# [SOLVED] reformatting hp mini netbook



## count_fog (May 14, 2009)

Hello, I have bought an hp mini 110 netbook. It comes with windows 7 starter which I despise. I like my Windows xp pro. Its my personal preference thats all.
I could not find one with XP anymore, its all with win 7 starer now.

Anyway, so this netbook has no optical drive right. I found a method to transfer my XP installation disc to a usb flash drive. This particular method.

http://www.liliputing.com/2008/04/install-windows-xp-on-mini-note-usb.html

It seems to work, but there is one problem. So I set the usb flash drive as the primary boot device. The windows XP setup menu loads.
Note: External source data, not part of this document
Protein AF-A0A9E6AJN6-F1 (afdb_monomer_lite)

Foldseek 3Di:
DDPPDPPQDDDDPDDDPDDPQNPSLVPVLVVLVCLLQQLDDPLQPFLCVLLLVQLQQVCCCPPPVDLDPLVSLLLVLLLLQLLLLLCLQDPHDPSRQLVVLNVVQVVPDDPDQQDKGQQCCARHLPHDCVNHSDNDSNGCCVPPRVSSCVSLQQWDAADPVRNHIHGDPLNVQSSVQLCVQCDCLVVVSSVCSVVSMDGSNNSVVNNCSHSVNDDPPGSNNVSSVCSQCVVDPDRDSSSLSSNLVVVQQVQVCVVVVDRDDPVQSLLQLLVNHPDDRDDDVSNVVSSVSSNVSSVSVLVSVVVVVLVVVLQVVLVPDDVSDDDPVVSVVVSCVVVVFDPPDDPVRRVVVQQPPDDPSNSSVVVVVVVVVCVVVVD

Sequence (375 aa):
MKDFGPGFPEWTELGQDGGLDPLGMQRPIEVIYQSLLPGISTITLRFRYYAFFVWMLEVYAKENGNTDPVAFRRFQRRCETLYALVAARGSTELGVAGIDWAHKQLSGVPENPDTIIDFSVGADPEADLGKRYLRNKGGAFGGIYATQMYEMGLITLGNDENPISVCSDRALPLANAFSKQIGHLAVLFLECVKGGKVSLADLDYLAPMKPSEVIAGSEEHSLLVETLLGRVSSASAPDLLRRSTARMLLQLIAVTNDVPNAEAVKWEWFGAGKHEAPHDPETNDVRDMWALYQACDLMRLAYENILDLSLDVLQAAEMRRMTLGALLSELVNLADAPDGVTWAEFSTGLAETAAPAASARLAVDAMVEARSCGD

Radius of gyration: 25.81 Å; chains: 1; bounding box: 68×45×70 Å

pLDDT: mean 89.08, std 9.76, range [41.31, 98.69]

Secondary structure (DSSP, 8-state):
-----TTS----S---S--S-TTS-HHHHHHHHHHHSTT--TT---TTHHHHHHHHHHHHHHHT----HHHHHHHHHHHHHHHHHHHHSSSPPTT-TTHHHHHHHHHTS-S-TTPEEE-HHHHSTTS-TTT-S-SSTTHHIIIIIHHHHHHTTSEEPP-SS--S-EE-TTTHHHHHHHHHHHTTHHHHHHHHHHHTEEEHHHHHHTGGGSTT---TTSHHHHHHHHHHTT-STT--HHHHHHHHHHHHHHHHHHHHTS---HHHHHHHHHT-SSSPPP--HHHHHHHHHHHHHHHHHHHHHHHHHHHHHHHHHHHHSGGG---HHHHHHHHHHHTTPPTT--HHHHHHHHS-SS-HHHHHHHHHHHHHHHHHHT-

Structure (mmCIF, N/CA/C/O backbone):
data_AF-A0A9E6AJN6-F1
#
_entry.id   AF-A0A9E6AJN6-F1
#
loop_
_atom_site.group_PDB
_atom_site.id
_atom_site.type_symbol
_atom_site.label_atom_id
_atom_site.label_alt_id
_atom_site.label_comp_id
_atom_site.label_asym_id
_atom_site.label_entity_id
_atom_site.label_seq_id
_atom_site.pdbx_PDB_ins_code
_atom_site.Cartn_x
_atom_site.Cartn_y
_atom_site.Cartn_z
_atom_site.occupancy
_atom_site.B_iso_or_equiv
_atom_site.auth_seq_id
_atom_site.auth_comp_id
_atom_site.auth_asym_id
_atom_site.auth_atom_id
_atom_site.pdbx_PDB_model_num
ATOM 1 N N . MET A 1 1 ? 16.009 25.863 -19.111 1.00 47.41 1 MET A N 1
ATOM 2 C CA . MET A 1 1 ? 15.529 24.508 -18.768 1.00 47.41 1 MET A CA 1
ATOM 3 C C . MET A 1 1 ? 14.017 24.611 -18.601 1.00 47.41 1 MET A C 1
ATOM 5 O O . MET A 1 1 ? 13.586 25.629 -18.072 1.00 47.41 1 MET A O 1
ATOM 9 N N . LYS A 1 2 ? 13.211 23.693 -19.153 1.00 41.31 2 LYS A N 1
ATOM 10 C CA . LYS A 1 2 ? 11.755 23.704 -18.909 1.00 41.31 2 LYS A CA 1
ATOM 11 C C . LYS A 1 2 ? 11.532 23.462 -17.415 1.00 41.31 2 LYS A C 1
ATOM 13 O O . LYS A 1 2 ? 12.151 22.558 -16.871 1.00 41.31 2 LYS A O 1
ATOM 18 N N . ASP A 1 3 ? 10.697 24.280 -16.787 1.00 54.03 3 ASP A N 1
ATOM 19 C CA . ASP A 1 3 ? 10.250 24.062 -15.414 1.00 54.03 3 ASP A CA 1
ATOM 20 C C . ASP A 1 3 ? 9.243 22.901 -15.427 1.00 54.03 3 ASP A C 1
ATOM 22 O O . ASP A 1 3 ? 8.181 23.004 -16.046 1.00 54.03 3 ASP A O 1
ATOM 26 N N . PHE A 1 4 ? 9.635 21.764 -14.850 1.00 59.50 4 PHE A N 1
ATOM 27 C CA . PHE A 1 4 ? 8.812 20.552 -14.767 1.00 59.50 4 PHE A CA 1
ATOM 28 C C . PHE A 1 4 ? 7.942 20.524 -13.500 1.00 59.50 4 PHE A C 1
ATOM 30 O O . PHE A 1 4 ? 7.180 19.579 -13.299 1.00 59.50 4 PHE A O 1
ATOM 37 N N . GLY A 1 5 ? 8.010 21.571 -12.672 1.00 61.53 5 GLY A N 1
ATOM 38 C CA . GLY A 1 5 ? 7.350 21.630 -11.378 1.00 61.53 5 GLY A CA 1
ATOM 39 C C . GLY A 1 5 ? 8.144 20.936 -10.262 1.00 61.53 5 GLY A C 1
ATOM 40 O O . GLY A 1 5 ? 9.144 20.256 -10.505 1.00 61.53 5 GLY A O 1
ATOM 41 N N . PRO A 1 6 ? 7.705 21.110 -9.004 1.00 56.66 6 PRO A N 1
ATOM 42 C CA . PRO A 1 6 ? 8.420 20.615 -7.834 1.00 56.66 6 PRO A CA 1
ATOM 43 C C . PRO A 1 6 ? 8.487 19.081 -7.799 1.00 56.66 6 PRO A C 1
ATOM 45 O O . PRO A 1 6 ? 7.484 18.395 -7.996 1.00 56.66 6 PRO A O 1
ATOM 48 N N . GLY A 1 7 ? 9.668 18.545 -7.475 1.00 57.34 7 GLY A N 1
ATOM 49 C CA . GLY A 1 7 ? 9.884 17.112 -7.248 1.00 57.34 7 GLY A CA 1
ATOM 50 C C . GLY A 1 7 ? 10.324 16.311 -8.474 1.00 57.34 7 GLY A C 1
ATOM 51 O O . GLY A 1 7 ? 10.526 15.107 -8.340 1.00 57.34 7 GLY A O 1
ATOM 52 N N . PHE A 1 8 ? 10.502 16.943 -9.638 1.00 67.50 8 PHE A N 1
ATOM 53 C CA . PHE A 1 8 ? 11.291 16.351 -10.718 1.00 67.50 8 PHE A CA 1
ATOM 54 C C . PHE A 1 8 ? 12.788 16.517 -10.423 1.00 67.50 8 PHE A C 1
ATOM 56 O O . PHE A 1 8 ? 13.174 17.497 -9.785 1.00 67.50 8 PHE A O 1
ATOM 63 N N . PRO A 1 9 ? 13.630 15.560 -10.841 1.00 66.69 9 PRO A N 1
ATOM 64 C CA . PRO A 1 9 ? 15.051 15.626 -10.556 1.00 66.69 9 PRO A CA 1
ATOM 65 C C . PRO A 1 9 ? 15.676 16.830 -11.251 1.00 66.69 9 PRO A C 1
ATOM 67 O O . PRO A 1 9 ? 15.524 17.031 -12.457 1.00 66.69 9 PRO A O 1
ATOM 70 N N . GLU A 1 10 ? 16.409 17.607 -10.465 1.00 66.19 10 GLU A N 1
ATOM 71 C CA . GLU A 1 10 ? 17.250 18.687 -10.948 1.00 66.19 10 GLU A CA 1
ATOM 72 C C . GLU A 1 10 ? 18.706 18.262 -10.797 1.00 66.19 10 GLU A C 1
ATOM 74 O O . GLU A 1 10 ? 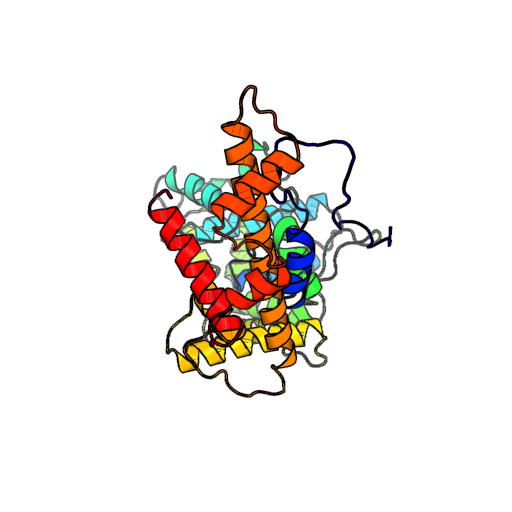19.152 17.867 -9.718 1.00 66.19 10 GLU A O 1
ATOM 79 N N . TRP A 1 11 ? 19.457 18.344 -11.892 1.00 64.69 11 TRP A N 1
ATOM 80 C CA . TRP A 1 11 ? 20.897 18.148 -11.848 1.00 64.69 11 TRP A CA 1
ATOM 81 C C . TRP A 1 11 ? 21.521 19.335 -11.118 1.00 64.69 11 TRP A C 1
ATOM 83 O O . TRP A 1 11 ? 21.415 20.473 -11.576 1.00 64.69 11 TRP A O 1
ATOM 93 N N . THR A 1 12 ? 22.154 19.071 -9.975 1.00 65.06 12 THR A N 1
ATOM 94 C CA . THR A 1 12 ? 22.849 20.098 -9.192 1.00 65.06 12 THR A CA 1
ATOM 95 C C . THR A 1 12 ? 24.361 19.956 -9.340 1.00 65.06 12 THR A C 1
ATOM 97 O O . THR A 1 12 ? 24.867 18.880 -9.648 1.00 65.06 12 THR A O 1
ATOM 100 N N . GLU A 1 13 ? 25.097 21.040 -9.099 1.00 61.94 13 GLU A N 1
ATOM 101 C CA . GLU A 1 13 ? 26.568 21.032 -9.124 1.00 61.94 13 GLU A CA 1
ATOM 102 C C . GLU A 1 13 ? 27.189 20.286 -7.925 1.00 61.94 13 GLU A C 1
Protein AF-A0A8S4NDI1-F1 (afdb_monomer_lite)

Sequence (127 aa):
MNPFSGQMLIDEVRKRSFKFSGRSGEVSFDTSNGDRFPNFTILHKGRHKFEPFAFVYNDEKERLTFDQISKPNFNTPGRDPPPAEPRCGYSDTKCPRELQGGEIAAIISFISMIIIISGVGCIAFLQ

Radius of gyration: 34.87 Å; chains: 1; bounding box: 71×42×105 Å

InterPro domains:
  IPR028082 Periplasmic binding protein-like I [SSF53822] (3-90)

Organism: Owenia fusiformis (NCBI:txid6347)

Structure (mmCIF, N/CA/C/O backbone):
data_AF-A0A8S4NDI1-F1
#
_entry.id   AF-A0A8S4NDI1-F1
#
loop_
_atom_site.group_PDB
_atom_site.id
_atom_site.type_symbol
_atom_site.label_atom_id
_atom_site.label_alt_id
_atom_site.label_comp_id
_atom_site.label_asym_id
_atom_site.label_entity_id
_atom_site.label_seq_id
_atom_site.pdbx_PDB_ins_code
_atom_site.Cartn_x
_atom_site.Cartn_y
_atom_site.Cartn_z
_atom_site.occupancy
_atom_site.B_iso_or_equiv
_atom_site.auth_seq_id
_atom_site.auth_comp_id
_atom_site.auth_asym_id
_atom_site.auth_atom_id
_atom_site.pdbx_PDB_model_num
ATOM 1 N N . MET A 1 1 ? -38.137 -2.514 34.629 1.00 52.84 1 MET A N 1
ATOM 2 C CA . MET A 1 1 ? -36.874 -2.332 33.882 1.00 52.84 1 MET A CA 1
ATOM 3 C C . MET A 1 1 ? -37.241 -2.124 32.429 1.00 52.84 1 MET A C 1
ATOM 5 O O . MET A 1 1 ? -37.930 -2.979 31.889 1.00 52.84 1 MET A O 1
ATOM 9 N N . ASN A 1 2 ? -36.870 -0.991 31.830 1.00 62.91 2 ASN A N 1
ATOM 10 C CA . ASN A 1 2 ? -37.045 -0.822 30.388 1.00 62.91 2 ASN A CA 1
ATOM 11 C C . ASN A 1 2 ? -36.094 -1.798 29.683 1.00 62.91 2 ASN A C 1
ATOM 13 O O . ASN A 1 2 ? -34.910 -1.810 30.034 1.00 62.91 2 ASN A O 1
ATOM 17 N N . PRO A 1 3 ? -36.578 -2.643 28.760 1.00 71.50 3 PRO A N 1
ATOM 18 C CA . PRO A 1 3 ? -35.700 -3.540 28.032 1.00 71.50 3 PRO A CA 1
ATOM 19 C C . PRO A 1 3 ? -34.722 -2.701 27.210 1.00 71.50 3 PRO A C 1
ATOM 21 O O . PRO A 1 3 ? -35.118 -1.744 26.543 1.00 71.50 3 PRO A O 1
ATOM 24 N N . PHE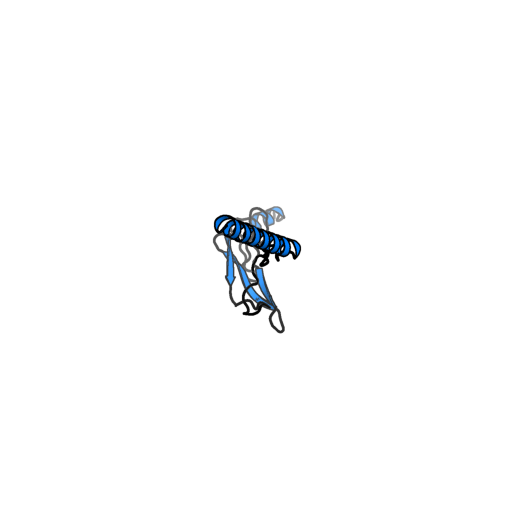 A 1 4 ? -33.438 -3.048 27.285 1.00 78.12 4 PHE A N 1
ATOM 25 C CA . PHE A 1 4 ? -32.427 -2.489 26.396 1.00 78.12 4 PHE A CA 1
ATOM 26 C C . PHE A 1 4 ? -32.882 -2.724 24.953 1.00 78.12 4 PHE A C 1
ATOM 28 O O . PHE A 1 4 ? -33.032 -3.870 24.529 1.00 78.12 4 PHE A O 1
ATOM 35 N N . SER A 1 5 ? -33.147 -1.647 24.213 1.00 87.06 5 SER A N 1
ATOM 36 C CA . SER A 1 5 ? -33.482 -1.768 22.797 1.00 87.06 5 SER A CA 1
ATOM 37 C C . SER A 1 5 ? -32.199 -1.918 21.981 1.00 87.06 5 SER A C 1
ATOM 39 O O . SER A 1 5 ? -31.169 -1.328 22.314 1.00 87.06 5 SER A O 1
ATOM 41 N N . GLY A 1 6 ? -32.257 -2.677 20.884 1.00 85.38 6 GLY A N 1
ATOM 42 C CA . GLY A 1 6 ? -31.123 -2.789 19.960 1.00 85.38 6 GLY A CA 1
ATOM 43 C C . GLY A 1 6 ? -30.682 -1.429 19.406 1.00 85.38 6 GLY A C 1
ATOM 44 O O . GLY A 1 6 ? -29.495 -1.214 19.183 1.00 85.38 6 GLY A O 1
ATOM 45 N N . GLN A 1 7 ? -31.616 -0.482 19.276 1.00 86.81 7 GLN A N 1
ATOM 46 C CA . GLN A 1 7 ? -31.317 0.872 18.820 1.00 86.81 7 GLN A CA 1
ATOM 47 C C . GLN A 1 7 ? -30.407 1.621 19.797 1.00 86.81 7 GLN A C 1
ATOM 49 O O . GLN A 1 7 ? -29.438 2.233 19.369 1.00 86.81 7 GLN A O 1
ATOM 54 N N . MET A 1 8 ? -30.644 1.495 21.106 1.00 86.75 8 MET A N 1
ATOM 55 C CA . MET A 1 8 ? -29.790 2.131 22.117 1.00 86.75 8 MET A CA 1
ATOM 56 C C . MET A 1 8 ? -28.344 1.627 22.057 1.00 86.75 8 MET A C 1
ATOM 58 O O . MET A 1 8 ? -27.419 2.395 22.300 1.00 86.75 8 MET A O 1
ATOM 62 N N . LEU A 1 9 ? -28.135 0.352 21.711 1.00 84.44 9 LEU A N 1
ATOM 63 C CA . LEU A 1 9 ? -26.793 -0.202 21.526 1.00 84.44 9 LEU A CA 1
ATOM 64 C C . LEU A 1 9 ? -26.112 0.380 20.279 1.00 84.44 9 LEU A C 1
ATOM 66 O O . LEU A 1 9 ? -24.938 0.738 20.331 1.00 84.44 9 LEU A O 1
ATOM 70 N N . ILE A 1 10 ? -26.848 0.495 19.171 1.00 84.69 10 ILE A N 1
ATOM 71 C CA . ILE A 1 10 ? -26.337 1.081 17.924 1.00 84.69 10 ILE A CA 1
ATOM 72 C C . ILE A 1 10 ? -25.987 2.558 18.129 1.00 84.69 10 ILE A C 1
ATOM 74 O O . ILE A 1 10 ? -24.926 2.999 17.689 1.00 84.69 10 ILE A O 1
ATOM 78 N N . ASP A 1 11 ? -26.842 3.309 18.821 1.00 84.50 11 ASP A N 1
ATOM 79 C CA . ASP A 1 11 ? -26.624 4.728 19.105 1.00 84.50 11 ASP A CA 1
ATOM 80 C C . ASP A 1 11 ? -25.382 4.945 19.980 1.00 84.50 11 ASP A C 1
ATOM 82 O O . ASP A 1 11 ? -24.639 5.902 19.768 1.00 84.50 11 ASP A O 1
ATOM 86 N N . GLU A 1 12 ? -25.108 4.034 20.921 1.00 81.75 12 GLU A N 1
ATOM 87 C CA . GLU A 1 12 ? -23.896 4.065 21.744 1.00 81.75 12 GLU A CA 1
ATOM 88 C C . GLU A 1 12 ? -22.629 3.835 20.907 1.00 81.75 12 GLU A C 1
ATOM 90 O O . GLU A 1 12 ? -21.664 4.589 21.025 1.00 81.75 12 GLU A O 1
ATOM 95 N N . VAL A 1 13 ? -22.653 2.838 20.015 1.00 79.75 13 VAL A N 1
ATOM 96 C CA . VAL A 1 13 ? -21.532 2.519 19.111 1.00 79.75 13 VAL A CA 1
ATOM 97 C C . VAL A 1 13 ? -21.289 3.637 18.089 1.00 79.75 13 VAL A C 1
ATOM 99 O O . VAL A 1 13 ? -20.153 3.867 17.686 1.00 79.75 13 VAL A O 1
ATOM 102 N N . ARG A 1 14 ? -22.334 4.372 17.688 1.00 78.62 14 ARG A N 1
ATOM 103 C CA . ARG A 1 14 ? -22.251 5.484 16.723 1.00 78.62 14 ARG A CA 1
ATOM 104 C C . ARG A 1 14 ? -21.847 6.827 17.330 1.00 78.62 14 ARG A C 1
ATOM 106 O O . ARG A 1 14 ? -21.748 7.815 16.601 1.00 78.62 14 ARG A O 1
ATOM 113 N N . LYS A 1 15 ? -21.599 6.921 18.638 1.00 76.81 15 LYS A N 1
ATOM 114 C CA . LYS A 1 15 ? -21.063 8.161 19.221 1.00 76.81 15 LYS A CA 1
ATOM 115 C C . LYS A 1 15 ? -19.702 8.474 18.596 1.00 76.81 15 LYS A C 1
ATOM 117 O O . LYS A 1 15 ? -18.853 7.593 18.521 1.00 76.81 15 LYS A O 1
ATOM 122 N N . ARG A 1 16 ? -19.473 9.741 18.208 1.00 61.97 16 ARG A N 1
ATOM 123 C CA . ARG A 1 16 ? -18.265 10.254 17.501 1.00 61.97 16 ARG A CA 1
ATOM 124 C C . ARG A 1 16 ? -16.908 9.861 18.101 1.00 61.97 16 ARG A C 1
ATOM 126 O O . ARG A 1 16 ? -15.888 10.031 17.450 1.00 61.97 16 ARG A O 1
ATOM 133 N N . SER A 1 17 ? -16.884 9.363 19.331 1.00 64.75 17 SER A N 1
ATOM 134 C CA . SER A 1 17 ? -15.684 8.973 20.064 1.00 64.75 17 SER A CA 1
ATOM 135 C C . SER A 1 17 ? -15.681 7.504 20.491 1.00 64.75 17 SER A C 1
ATOM 137 O O . SER A 1 17 ? -14.937 7.166 21.412 1.00 64.75 17 SER A O 1
ATOM 139 N N . PHE A 1 18 ? -16.535 6.641 19.926 1.00 72.69 18 PHE A N 1
ATOM 140 C CA . PHE A 1 18 ? -16.567 5.239 20.330 1.00 72.69 18 PHE A CA 1
ATOM 141 C C . PHE A 1 18 ? -15.271 4.550 19.893 1.00 72.69 18 PHE A C 1
ATOM 143 O O . PHE A 1 18 ? -15.077 4.162 18.740 1.00 72.69 18 PHE A O 1
ATOM 150 N N . LYS A 1 19 ? -14.364 4.439 20.860 1.00 76.56 19 LYS A N 1
ATOM 151 C CA . LYS A 1 19 ? -13.109 3.711 20.782 1.00 76.56 19 LYS A CA 1
ATOM 152 C C . LYS A 1 19 ? -13.142 2.643 21.852 1.00 76.56 19 LYS A C 1
ATOM 154 O O . LYS A 1 19 ? -13.502 2.921 22.996 1.00 76.56 19 LYS A O 1
ATOM 159 N N . PHE A 1 20 ? -12.752 1.430 21.495 1.00 84.06 20 PHE A N 1
ATOM 160 C CA . PHE A 1 20 ? -12.597 0.371 22.479 1.00 84.06 20 PHE A CA 1
ATOM 161 C C . PHE A 1 20 ? -11.298 -0.390 22.246 1.00 84.06 20 PHE A C 1
ATOM 163 O O . PHE A 1 20 ? -10.882 -0.619 21.110 1.00 84.06 20 PHE A O 1
ATOM 170 N N . SER A 1 21 ? -10.656 -0.792 23.337 1.00 87.31 21 SER A N 1
ATOM 171 C CA . SER A 1 21 ? -9.450 -1.614 23.293 1.00 87.31 21 SER A CA 1
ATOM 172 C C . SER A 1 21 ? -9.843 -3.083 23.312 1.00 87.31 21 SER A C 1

Then I get to the part where I select the partition on which to install XP and the only available partition is the flash drive itself!!!. I don't see the partition of the netbook sata hard drive. Why? 

Can someone please help, many many people seem to have questions on formatting netbooks now a days and yet there is very little actual solid advice and help on this issue.


----------



## count_fog (May 14, 2009)

*Re: reformatting hp mini netbook*

Wonders why he wasted his time posting this thread when its obvious that nobody cares about you here. Points to all those threads with 0 replies. I cannot believe that nobody had the issue I am dealing with when so many people got netbooks this holiday season.


----------



## Old Rich (May 31, 2007)

*Re: reformatting hp mini netbook*

All mini's I have had come thru the shop will boot from a USB cd drive. That is how I install on them.

Have you checked to be sure XP drivers are available for that pc?


----------



## count_fog (May 14, 2009)

*Re: reformatting hp mini netbook*



simpswr said:


> All mini's I have had come thru the shop will boot from a USB cd drive. That is how I install on them.
> 
> Have you checked to be sure XP drivers are available for that pc?


I have not checked about the xp drivers, but the usb cd drive does boot up, my issue is that the only partition it sees is the usb drive itself, not the hard drive of the netbook. 

I have heard that this may be an issue with XP SP3 only. Is this true? I want to try XP SP2 and see if that makes a difference.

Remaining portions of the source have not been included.